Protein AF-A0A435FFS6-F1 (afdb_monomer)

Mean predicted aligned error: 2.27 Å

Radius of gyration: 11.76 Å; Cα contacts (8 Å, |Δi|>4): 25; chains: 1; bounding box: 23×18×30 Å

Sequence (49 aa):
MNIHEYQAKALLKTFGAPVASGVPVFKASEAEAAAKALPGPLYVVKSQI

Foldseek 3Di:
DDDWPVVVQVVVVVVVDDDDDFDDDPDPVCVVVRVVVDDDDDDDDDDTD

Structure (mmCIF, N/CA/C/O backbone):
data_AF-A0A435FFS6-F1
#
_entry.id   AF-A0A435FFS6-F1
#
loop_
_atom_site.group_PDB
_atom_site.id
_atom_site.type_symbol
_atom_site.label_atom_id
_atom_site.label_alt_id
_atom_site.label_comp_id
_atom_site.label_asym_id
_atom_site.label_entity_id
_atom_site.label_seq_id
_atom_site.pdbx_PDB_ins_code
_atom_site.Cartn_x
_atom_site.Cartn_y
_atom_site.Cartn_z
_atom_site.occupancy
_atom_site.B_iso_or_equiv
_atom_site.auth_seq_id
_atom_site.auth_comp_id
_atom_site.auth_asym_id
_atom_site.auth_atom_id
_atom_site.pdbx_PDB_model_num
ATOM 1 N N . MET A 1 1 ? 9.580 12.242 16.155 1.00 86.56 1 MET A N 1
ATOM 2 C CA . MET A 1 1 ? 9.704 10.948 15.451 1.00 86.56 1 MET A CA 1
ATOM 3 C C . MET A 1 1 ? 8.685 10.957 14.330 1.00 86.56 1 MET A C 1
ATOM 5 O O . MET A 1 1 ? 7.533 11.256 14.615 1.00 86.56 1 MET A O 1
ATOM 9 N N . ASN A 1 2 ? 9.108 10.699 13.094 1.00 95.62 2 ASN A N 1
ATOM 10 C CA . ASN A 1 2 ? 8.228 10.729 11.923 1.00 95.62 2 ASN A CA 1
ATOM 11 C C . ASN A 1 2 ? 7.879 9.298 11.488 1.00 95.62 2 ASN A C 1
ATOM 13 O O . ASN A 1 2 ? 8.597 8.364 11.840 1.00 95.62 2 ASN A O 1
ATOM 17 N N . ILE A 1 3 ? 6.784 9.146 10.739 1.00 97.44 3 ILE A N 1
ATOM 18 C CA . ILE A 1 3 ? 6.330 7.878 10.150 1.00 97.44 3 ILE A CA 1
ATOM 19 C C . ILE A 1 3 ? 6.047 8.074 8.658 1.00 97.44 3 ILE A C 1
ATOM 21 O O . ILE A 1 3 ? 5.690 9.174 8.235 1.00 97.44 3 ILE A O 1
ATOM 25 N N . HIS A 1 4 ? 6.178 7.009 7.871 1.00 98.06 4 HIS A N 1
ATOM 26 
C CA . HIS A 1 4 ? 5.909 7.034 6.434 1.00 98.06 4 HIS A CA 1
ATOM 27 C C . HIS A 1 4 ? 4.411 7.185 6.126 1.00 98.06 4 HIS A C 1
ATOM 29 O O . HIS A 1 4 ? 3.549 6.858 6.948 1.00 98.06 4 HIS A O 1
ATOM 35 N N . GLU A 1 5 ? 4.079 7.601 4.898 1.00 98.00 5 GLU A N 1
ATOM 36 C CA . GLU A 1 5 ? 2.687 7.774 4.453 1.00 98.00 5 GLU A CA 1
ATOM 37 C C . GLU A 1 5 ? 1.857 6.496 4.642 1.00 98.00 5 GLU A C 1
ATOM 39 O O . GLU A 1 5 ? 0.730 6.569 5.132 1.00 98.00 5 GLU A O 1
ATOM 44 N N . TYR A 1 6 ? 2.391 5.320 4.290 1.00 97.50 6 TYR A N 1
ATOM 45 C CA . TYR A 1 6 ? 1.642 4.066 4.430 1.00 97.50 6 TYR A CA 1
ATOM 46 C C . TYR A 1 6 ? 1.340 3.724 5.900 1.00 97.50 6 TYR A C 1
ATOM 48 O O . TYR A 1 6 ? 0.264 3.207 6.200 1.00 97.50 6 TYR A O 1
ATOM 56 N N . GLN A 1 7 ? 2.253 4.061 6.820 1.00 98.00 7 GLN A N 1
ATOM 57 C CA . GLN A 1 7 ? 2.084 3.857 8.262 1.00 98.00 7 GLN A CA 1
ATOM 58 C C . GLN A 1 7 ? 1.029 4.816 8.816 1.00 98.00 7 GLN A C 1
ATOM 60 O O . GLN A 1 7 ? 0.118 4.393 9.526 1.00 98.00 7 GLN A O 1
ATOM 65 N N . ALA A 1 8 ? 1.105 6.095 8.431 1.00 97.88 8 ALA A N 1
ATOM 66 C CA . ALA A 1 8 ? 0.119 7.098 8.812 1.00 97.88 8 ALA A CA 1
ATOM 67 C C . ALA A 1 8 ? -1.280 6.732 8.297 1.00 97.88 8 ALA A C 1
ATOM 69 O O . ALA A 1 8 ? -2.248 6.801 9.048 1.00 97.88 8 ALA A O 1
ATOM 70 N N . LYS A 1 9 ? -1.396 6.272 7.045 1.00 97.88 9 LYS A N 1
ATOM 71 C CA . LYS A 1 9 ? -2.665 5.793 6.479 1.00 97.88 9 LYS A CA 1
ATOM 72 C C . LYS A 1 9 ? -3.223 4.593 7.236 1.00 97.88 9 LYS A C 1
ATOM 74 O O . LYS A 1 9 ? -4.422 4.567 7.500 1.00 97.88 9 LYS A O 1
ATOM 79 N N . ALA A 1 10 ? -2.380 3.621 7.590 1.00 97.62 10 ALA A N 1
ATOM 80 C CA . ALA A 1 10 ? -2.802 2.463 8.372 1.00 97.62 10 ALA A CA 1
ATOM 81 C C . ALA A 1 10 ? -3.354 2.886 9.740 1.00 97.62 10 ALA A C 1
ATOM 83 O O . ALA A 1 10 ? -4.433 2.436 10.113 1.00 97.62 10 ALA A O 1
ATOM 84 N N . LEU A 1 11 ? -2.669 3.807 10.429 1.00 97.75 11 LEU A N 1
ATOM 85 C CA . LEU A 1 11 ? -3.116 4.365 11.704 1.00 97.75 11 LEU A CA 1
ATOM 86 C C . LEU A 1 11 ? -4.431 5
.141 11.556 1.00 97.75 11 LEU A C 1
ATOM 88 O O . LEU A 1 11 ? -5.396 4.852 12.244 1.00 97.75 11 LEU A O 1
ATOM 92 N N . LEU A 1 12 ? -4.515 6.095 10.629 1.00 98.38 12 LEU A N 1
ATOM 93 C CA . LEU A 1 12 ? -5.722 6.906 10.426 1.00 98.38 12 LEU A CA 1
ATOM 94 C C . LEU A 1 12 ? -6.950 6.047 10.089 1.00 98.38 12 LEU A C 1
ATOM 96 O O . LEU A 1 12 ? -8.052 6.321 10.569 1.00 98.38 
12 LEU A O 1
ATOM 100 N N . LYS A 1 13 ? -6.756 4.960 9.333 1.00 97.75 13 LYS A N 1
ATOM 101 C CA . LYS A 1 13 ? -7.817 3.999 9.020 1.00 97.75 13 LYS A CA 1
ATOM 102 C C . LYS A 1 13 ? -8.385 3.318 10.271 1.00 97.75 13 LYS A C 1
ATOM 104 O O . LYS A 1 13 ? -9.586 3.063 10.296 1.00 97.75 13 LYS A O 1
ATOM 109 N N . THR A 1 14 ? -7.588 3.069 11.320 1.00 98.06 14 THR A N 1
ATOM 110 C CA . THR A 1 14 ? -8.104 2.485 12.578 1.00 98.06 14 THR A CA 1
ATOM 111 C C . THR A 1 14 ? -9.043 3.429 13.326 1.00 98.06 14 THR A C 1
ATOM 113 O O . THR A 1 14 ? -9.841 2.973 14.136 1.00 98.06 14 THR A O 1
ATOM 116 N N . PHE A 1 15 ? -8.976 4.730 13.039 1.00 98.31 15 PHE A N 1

---+---

BRIEF => Keep both end lines and retype everything in the records above from the line containing "ATOM 29 O O" through the line containing "ATOM 58 C C", exactly, with nothing else.

YOUR SOLUTION =>
ATOM 29 O O . HIS A 1 4 ? 3.549 6.858 6.948 1.00 98.06 4 HIS A O 1
ATOM 35 N N . GLU A 1 5 ? 4.079 7.601 4.898 1.00 98.00 5 GLU A N 1
ATOM 36 C CA . GLU A 1 5 ? 2.687 7.774 4.453 1.00 98.00 5 GLU A CA 1
ATOM 37 C C . GLU A 1 5 ? 1.857 6.496 4.642 1.00 98.00 5 GLU A C 1
ATOM 39 O O . GLU A 1 5 ? 0.730 6.569 5.132 1.00 98.00 5 GLU A O 1
ATOM 44 N N . TYR A 1 6 ? 2.391 5.320 4.290 1.00 97.50 6 TYR A N 1
ATOM 45 C CA . TYR A 1 6 ? 1.642 4.066 4.430 1.00 97.50 6 TYR A CA 1
ATOM 46 C C . TYR A 1 6 ? 1.340 3.724 5.900 1.00 97.50 6 TYR A C 1
ATOM 48 O O . TYR A 1 6 ? 0.264 3.207 6.200 1.00 97.50 6 TYR A O 1
ATOM 56 N N . GLN A 1 7 ? 2.253 4.061 6.820 1.00 98.00 7 GLN A N 1
ATOM 57 C CA . GLN A 1 7 ? 2.084 3.857 8.262 1.00 98.00 7 GLN A CA 1
ATOM 58 C C . GLN A 1 7 ? 1.029 4.816 8.816 1.00 98.00 7 GLN A C 1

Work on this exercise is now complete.